Abayomi Animashaun on “Borders of Evanescence” by Ewa Chrusciel:
I chose this poem because it speaks to the subject of movement, transition, bilingualism, and bilocation that we see in many of Chrusciel’s poems—and that’s also true of the immigrant experience. The in-between space between the old and new is, at best, a messy one, but it’s one of rich exploration for assimilation theorists, immigration experts, and, of course, immigrant writers. What happens as we go from here to there? What is gained? Lost? What is both altered and preserved? Chrusciel explores this liminal space with deftness and humor in this lovely poem…
http://www.jubilat.org/jubilat/archive/20/borders_of_evanescence/ 
Denise Bergman on “I Was In a Hurry” by Dunya Mikhail:
Every time I read “I Was In a Hurry” by Dunya Mikhail the loss of homeland and sense of displacement becomes more acute. The ache resounds louder. I appreciate that the poem’s request (its demand, really—is it not our duty?) hones my alertness to the privacy of an immigrant’s individual (and collective) memory. Such elegant craft: by asking us to recognize and acknowledge her loss, providing careful, evocative instructions of where to look and what to look for, she is filling a hole with that which is missing.
https://www.poetryfoundation.org/poems/147223/i-was-in-a-hurry
Eric Gamalinda on “I Want the Wide American Earth” by Carlos Bulosan:
Carlos Bulosan immigrated from what was then the US colonial territory of the Philippines during the Depression. A self-taught poet and novelist, he wrote with remarkable insight and compassion about what he witnessed in America: its rampant poverty and racism, and also the kindness and resiliency of many of its people. This poem was written to help raise legal funds for cannery union leaders threatened with deportation at the height of McCarthyism. His message of hope and community amidst xenophobia, white supremacy, unlawful incarceration, gun violence, and income and gender inequality, still rings so eerily true today.
https://cdm16786.contentdm.oclc.org/digital/collection/pioneerlife/id/26236
Alan Chazaro on “Coca-Cola and Coco Frío” by Martín Espada:
If you’re a first-generation kid of immigrants and have had the privilege of visiting the place where your parents are from, you need to read this poem. It’s about the contradictions of navigating two worlds and learning what to embrace and what to reject. It’s about how you are told to “drink” certain beliefs about one country, only to find out that the opposite is true when you actually visit. Espada brilliantly uses the iconic beverages of both lands (U.S. and Puerto Rico) to show our disconnect between what we imagine home to be and what home actually means. Coca-Cola becomes a symbol for American imperialism, a false but glorified image of the perfect place—where a manufactured brand can quench your family’s thirst for a better life—and where your tías pester you to drink and drink. But you only want to try the coco frío, the flavors of a land that you have never really known you’ve been missing.

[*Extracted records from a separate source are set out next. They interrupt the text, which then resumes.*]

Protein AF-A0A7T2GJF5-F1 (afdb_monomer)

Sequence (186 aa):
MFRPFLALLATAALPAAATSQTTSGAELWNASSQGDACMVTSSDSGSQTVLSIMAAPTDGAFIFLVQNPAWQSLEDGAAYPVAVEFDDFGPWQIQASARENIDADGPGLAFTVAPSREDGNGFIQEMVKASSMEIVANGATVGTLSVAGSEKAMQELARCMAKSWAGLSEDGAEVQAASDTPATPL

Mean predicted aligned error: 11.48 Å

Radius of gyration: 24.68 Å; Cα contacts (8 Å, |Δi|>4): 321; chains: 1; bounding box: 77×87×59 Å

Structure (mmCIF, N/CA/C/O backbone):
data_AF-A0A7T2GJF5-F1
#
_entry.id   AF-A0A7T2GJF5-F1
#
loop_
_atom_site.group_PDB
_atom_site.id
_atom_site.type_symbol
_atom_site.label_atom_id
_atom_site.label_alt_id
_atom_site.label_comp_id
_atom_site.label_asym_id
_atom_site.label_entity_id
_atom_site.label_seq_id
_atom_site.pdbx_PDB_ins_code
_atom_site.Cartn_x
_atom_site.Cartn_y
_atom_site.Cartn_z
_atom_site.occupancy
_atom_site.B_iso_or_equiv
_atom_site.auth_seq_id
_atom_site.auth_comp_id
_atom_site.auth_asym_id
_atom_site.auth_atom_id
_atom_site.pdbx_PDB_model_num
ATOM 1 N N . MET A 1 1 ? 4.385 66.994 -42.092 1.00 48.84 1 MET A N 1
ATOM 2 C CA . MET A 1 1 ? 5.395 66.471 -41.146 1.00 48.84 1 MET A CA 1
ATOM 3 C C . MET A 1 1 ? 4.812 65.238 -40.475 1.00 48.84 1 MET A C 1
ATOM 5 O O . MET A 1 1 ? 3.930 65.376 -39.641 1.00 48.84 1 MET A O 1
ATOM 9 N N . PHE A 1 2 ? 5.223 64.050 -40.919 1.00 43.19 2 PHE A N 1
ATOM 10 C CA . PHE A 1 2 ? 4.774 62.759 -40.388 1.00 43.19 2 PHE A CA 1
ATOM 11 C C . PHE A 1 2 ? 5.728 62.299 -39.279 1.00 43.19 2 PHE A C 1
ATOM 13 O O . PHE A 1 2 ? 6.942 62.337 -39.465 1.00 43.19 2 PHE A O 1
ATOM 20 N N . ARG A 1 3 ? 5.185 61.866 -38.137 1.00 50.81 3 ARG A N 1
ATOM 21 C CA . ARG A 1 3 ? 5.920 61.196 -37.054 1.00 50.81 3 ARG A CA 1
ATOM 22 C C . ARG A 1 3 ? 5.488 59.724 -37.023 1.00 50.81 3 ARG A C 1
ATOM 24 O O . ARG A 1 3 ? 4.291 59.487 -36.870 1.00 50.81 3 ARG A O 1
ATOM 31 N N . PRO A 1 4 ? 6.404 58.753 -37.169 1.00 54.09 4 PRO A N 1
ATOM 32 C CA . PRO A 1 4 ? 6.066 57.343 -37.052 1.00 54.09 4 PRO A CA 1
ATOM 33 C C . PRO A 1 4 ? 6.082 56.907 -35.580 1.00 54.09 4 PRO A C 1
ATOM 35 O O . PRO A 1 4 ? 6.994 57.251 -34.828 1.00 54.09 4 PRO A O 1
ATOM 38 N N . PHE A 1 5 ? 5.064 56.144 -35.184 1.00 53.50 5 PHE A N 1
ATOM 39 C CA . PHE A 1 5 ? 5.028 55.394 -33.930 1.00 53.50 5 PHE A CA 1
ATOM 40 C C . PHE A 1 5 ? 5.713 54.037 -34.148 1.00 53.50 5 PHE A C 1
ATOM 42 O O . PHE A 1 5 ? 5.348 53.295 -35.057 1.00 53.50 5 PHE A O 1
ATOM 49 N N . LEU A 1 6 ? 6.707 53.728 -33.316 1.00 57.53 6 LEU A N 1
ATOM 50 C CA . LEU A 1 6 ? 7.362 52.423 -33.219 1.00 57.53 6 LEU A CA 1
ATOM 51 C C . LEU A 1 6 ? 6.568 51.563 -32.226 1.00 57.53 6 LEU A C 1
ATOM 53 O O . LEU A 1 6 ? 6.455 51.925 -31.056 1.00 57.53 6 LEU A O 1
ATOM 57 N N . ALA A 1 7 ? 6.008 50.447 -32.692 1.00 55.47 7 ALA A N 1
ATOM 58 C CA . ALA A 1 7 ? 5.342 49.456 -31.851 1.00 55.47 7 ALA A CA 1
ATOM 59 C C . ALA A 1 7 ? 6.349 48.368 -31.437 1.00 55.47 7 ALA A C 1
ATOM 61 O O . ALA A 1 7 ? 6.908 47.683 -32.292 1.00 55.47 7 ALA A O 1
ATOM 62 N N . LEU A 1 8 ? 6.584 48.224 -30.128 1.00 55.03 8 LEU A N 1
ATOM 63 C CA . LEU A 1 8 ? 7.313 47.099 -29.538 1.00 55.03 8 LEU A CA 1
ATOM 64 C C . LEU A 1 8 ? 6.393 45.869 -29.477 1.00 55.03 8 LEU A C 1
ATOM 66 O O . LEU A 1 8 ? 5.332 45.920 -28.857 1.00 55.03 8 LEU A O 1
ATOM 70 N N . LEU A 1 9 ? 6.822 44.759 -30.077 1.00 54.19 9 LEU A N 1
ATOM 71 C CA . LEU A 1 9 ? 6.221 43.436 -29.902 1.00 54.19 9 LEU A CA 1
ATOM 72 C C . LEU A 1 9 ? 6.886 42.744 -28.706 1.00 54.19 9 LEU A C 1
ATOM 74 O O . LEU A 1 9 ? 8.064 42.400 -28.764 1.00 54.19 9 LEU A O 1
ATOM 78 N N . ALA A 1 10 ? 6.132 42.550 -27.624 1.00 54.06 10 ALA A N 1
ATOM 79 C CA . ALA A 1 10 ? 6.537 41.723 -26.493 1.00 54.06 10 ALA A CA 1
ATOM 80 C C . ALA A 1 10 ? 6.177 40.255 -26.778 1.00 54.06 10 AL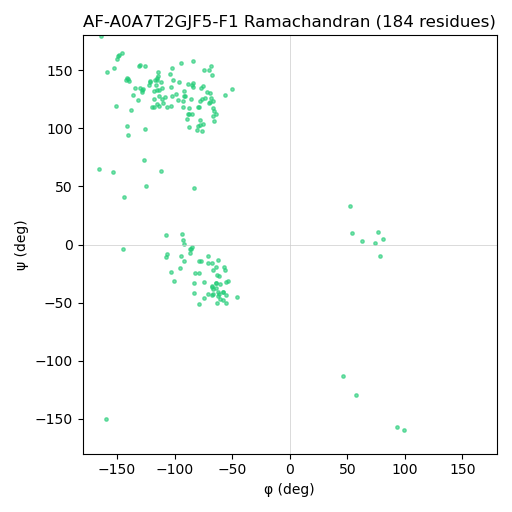A A C 1
ATOM 82 O O . ALA A 1 10 ? 5.003 39.896 -26.851 1.00 54.06 10 ALA A O 1
ATOM 83 N N . THR A 1 11 ? 7.185 39.404 -26.948 1.00 53.50 11 THR A N 1
ATOM 84 C CA . THR A 1 11 ? 7.037 37.944 -27.000 1.00 53.50 11 THR A CA 1
ATOM 85 C C . THR A 1 11 ? 6.867 37.394 -25.586 1.00 53.50 11 THR A C 1
ATOM 87 O O . THR A 1 11 ? 7.825 37.355 -24.817 1.00 53.50 11 THR A O 1
ATOM 90 N N . ALA A 1 12 ? 5.652 36.970 -25.239 1.00 54.78 12 ALA A N 1
ATOM 91 C CA . ALA A 1 12 ? 5.391 36.203 -24.025 1.00 54.78 12 ALA A CA 1
ATOM 92 C C . ALA A 1 12 ? 5.767 34.729 -24.260 1.00 54.78 12 ALA A C 1
ATOM 94 O O . ALA A 1 12 ? 5.195 34.075 -25.132 1.00 54.78 12 ALA A O 1
ATOM 95 N N . ALA A 1 13 ? 6.737 34.213 -23.502 1.00 58.72 13 ALA A N 1
ATOM 96 C CA . ALA A 1 13 ? 7.047 32.7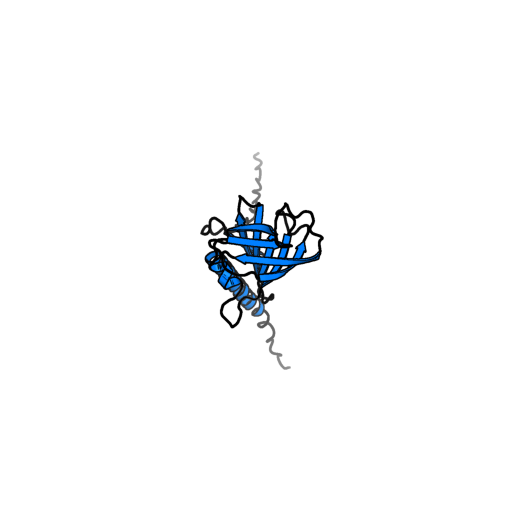88 -23.460 1.00 58.72 13 ALA A CA 1
ATOM 97 C C . ALA A 1 13 ? 5.988 32.066 -22.611 1.00 58.72 13 ALA A C 1
ATOM 99 O O . ALA A 1 13 ? 5.737 32.451 -21.469 1.00 58.72 13 ALA A O 1
ATOM 100 N N . LEU A 1 14 ? 5.350 31.044 -23.179 1.00 59.09 14 LEU A N 1
ATOM 101 C CA . LEU A 1 14 ? 4.391 30.199 -22.469 1.00 59.09 14 LEU A CA 1
ATOM 102 C C . LEU A 1 14 ? 5.149 29.204 -21.571 1.00 59.09 14 LEU A C 1
ATOM 104 O O . LEU A 1 14 ? 6.107 28.588 -22.044 1.00 59.09 14 LEU A O 1
ATOM 108 N N . PRO A 1 15 ? 4.738 29.011 -20.305 1.00 54.03 15 PRO A N 1
ATOM 109 C CA . PRO A 1 15 ? 5.304 27.970 -19.461 1.00 54.03 15 PRO A CA 1
ATOM 110 C C . PRO A 1 15 ? 4.870 26.593 -19.978 1.00 54.03 15 PRO A C 1
ATOM 112 O O . PRO A 1 15 ? 3.687 26.351 -20.227 1.00 54.03 15 PRO A O 1
ATOM 115 N N . ALA A 1 16 ? 5.834 25.687 -20.141 1.00 57.59 16 ALA A N 1
ATOM 116 C CA . ALA A 1 16 ? 5.570 24.286 -20.428 1.00 57.59 16 ALA A CA 1
ATOM 117 C C . ALA A 1 16 ? 4.881 23.654 -19.209 1.00 57.59 16 ALA A C 1
ATOM 119 O O . ALA A 1 16 ? 5.485 23.511 -18.147 1.00 57.59 16 ALA A O 1
ATOM 120 N N . ALA A 1 17 ? 3.602 23.309 -19.350 1.00 56.75 17 ALA A N 1
ATOM 121 C CA . ALA A 1 17 ? 2.895 22.520 -18.354 1.00 56.75 17 ALA A CA 1
ATOM 122 C C . ALA A 1 17 ? 3.443 21.086 -18.382 1.00 56.75 17 ALA A C 1
ATOM 124 O O . ALA A 1 17 ? 3.409 20.424 -19.420 1.00 56.75 17 ALA A O 1
ATOM 125 N N . ALA A 1 18 ? 3.955 20.613 -17.247 1.00 51.50 18 ALA A N 1
ATOM 126 C CA . ALA A 1 18 ? 4.302 19.214 -17.058 1.00 51.50 18 ALA A CA 1
ATOM 127 C C . ALA A 1 18 ? 3.015 18.377 -17.108 1.00 51.50 18 ALA A C 1
ATOM 129 O O . ALA A 1 18 ? 2.184 18.424 -16.203 1.00 51.50 18 ALA A O 1
ATOM 130 N N . THR A 1 19 ? 2.816 17.650 -18.204 1.00 49.28 19 THR A N 1
ATOM 131 C CA . THR A 1 19 ? 1.706 16.707 -18.357 1.00 49.28 19 THR A CA 1
ATOM 132 C C . THR A 1 19 ? 1.998 15.451 -17.541 1.00 49.28 19 THR A C 1
ATOM 134 O O . THR A 1 19 ? 2.793 14.612 -17.965 1.00 49.28 19 THR A O 1
ATOM 137 N N . SER A 1 20 ? 1.344 15.299 -16.390 1.00 48.12 20 SER A N 1
ATOM 138 C CA . SER A 1 20 ? 1.250 14.004 -15.711 1.00 48.12 20 SER A CA 1
ATOM 139 C C . SER A 1 20 ? 0.468 13.048 -16.614 1.00 48.12 20 SER A C 1
ATOM 141 O O . SER A 1 20 ? -0.712 13.265 -16.889 1.00 48.12 20 SER A O 1
ATOM 143 N N . GLN A 1 21 ? 1.135 12.026 -17.152 1.00 48.28 21 GLN A N 1
ATOM 144 C CA . GLN A 1 21 ? 0.494 11.024 -18.001 1.00 48.28 21 GLN A CA 1
ATOM 145 C C . GLN A 1 21 ? -0.224 9.996 -17.125 1.00 48.28 21 GLN A C 1
ATOM 147 O O . GLN A 1 21 ? 0.386 9.058 -16.621 1.00 48.28 21 GLN A O 1
ATOM 152 N N . THR A 1 22 ? -1.535 10.159 -16.967 1.00 49.22 22 THR A N 1
ATOM 153 C CA . THR A 1 22 ? -2.396 9.129 -16.378 1.00 49.22 22 THR A CA 1
ATOM 154 C C . THR A 1 22 ? -2.673 8.062 -17.436 1.00 49.22 22 THR A C 1
ATOM 156 O O . THR A 1 22 ? -3.471 8.274 -18.349 1.00 49.22 22 THR A O 1
ATOM 159 N N . THR A 1 23 ? -2.001 6.915 -17.345 1.00 46.22 23 THR A N 1
ATOM 160 C CA . THR A 1 23 ? -2.238 5.787 -18.259 1.00 46.22 23 THR A CA 1
ATOM 161 C C . THR A 1 23 ? -3.496 5.037 -17.813 1.00 46.22 23 THR A C 1
ATOM 163 O O . THR A 1 23 ? -3.473 4.281 -16.845 1.00 46.22 23 THR A O 1
ATOM 166 N N . SER A 1 24 ? -4.619 5.267 -18.497 1.00 51.00 24 SER A N 1
ATOM 167 C CA . SER A 1 24 ? -5.909 4.637 -18.201 1.00 51.00 24 SER A CA 1
ATOM 168 C C . SER A 1 24 ? -5.943 3.189 -18.699 1.00 51.00 24 SER A C 1
ATOM 170 O O . SER A 1 24 ? -6.174 2.893 -19.869 1.00 51.00 24 SER A O 1
ATOM 172 N N . GLY A 1 25 ? -5.693 2.253 -17.789 1.00 39.53 25 GLY A N 1
ATOM 173 C CA . GLY A 1 25 ? -5.866 0.825 -18.055 1.00 39.53 25 GLY A CA 1
ATOM 174 C C . GLY A 1 25 ? -6.365 0.005 -16.864 1.00 39.53 25 GLY A C 1
ATOM 175 O O . GLY A 1 25 ? -6.569 -1.196 -17.034 1.00 39.53 25 GLY A O 1
ATOM 176 N N . ALA A 1 26 ? -6.529 0.617 -15.692 1.00 48.12 26 ALA A N 1
ATOM 177 C CA . ALA A 1 26 ? -6.965 0.014 -14.440 1.00 48.12 26 ALA A CA 1
ATOM 178 C C . ALA A 1 26 ? -7.890 1.029 -13.752 1.00 48.12 26 ALA A C 1
ATOM 180 O O . ALA A 1 26 ? -7.404 2.013 -13.214 1.00 48.12 26 ALA A O 1
ATOM 181 N N . GLU A 1 27 ? -9.213 0.855 -13.814 1.00 63.66 27 GLU A N 1
ATOM 182 C CA . GLU A 1 27 ? -10.163 1.850 -13.270 1.00 63.66 27 GLU A CA 1
ATOM 183 C C . GLU A 1 27 ? -10.026 2.068 -11.749 1.00 63.66 27 GLU A C 1
ATOM 185 O O . GLU A 1 27 ? -10.526 3.063 -11.238 1.00 63.66 27 GLU A O 1
ATOM 190 N N . LEU A 1 28 ? -9.303 1.188 -11.044 1.00 82.06 28 LEU A N 1
ATOM 191 C CA . LEU A 1 28 ? -9.040 1.280 -9.604 1.00 82.06 28 LEU A CA 1
ATOM 192 C C . LEU A 1 28 ? -7.630 1.765 -9.243 1.00 82.06 28 LEU A C 1
ATOM 194 O O . LEU A 1 28 ? -7.447 2.285 -8.149 1.00 82.06 28 LEU A O 1
ATOM 198 N N . TRP A 1 29 ? -6.645 1.605 -10.135 1.00 92.94 29 TRP A N 1
ATOM 199 C CA . TRP A 1 29 ? -5.239 1.876 -9.823 1.00 92.94 29 TRP A CA 1
ATOM 200 C C . TRP A 1 29 ? -4.701 3.062 -10.622 1.00 92.94 29 TRP A C 1
ATOM 202 O O . TRP A 1 29 ? -4.760 3.082 -11.852 1.00 92.94 29 TRP A O 1
ATOM 212 N N . ASN A 1 30 ? -4.104 4.024 -9.926 1.00 92.75 30 ASN A N 1
ATOM 213 C CA . ASN A 1 30 ? -3.347 5.121 -10.513 1.00 92.75 30 ASN A CA 1
ATOM 214 C C . ASN A 1 30 ? -1.845 4.839 -10.408 1.00 92.75 30 ASN A C 1
ATOM 216 O O . ASN A 1 30 ? -1.398 4.324 -9.391 1.00 92.75 30 ASN A O 1
ATOM 220 N N . ALA A 1 31 ? -1.068 5.184 -11.435 1.00 93.75 31 ALA A N 1
ATOM 221 C CA . ALA A 1 31 ? 0.389 5.102 -11.406 1.00 93.75 31 ALA A CA 1
ATOM 222 C C . ALA A 1 31 ? 0.991 6.502 -11.533 1.00 93.75 31 ALA A C 1
ATOM 224 O O . ALA A 1 31 ? 0.556 7.299 -12.365 1.00 93.75 31 ALA A O 1
ATOM 225 N N . SER A 1 32 ? 2.019 6.779 -10.737 1.00 93.56 32 SER A N 1
ATOM 226 C CA . SER A 1 32 ? 2.717 8.061 -10.706 1.00 93.56 32 SER A CA 1
ATOM 227 C C . SER A 1 32 ? 4.212 7.868 -10.426 1.00 93.56 32 SER A C 1
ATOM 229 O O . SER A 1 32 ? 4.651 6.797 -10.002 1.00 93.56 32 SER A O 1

http://www.martinespada.net/uploads/6/9/9/8/69989673/coca-cola_and_coco_fr%C3%ADo.pdf
Anne Champion on “Blood” by Naomi Shihab Nye:
The line, “Where can the crying heart graze?” never fails to stop me in my tracks. I chose this poem because, in a roundabout way, Nye is at least partially responsible for changing my life and worldview. As someone that grew up in a very conservative household, my knowledge of Palestine was clouded by vitriolic bigotry alongside the usual American rhetoric that represents Israel as “civilized” and Palestinians as “terrorists.” Nye’s poetry is the first that introduced me to the subject of the military occupation of Palestine, and her poetry greased the rusty gears of my compassion. Years later, I traveled to Palestine on my own, and now her words resonate even deeper. One cannot witness apartheid, racism, and military occupation without being fundamentally changed by it: all of the intimate stories that people share with you about their daily humiliations and abuses in addition to the rampant loss of life make reading the news–and people’s silence about the abuses that our tax dollars fund–exceptionally painful. “Where can the crying heart graze?” There is no answer to that question. I haven’t found that place. The closest place I’ve found is in poetry. I encourage people to read about Palestine, visit Palestine, and speak out against abuse, even in the face of very rich and powerful forces that try to erase Palestine and mute their voices. I’m deeply encouraged and in admiration of the brave people who are speaking out now, going against the official position of both American political parties, in favor of people and human rights. “Homeless fig, this tragedy with a terrible root /is too big for us.”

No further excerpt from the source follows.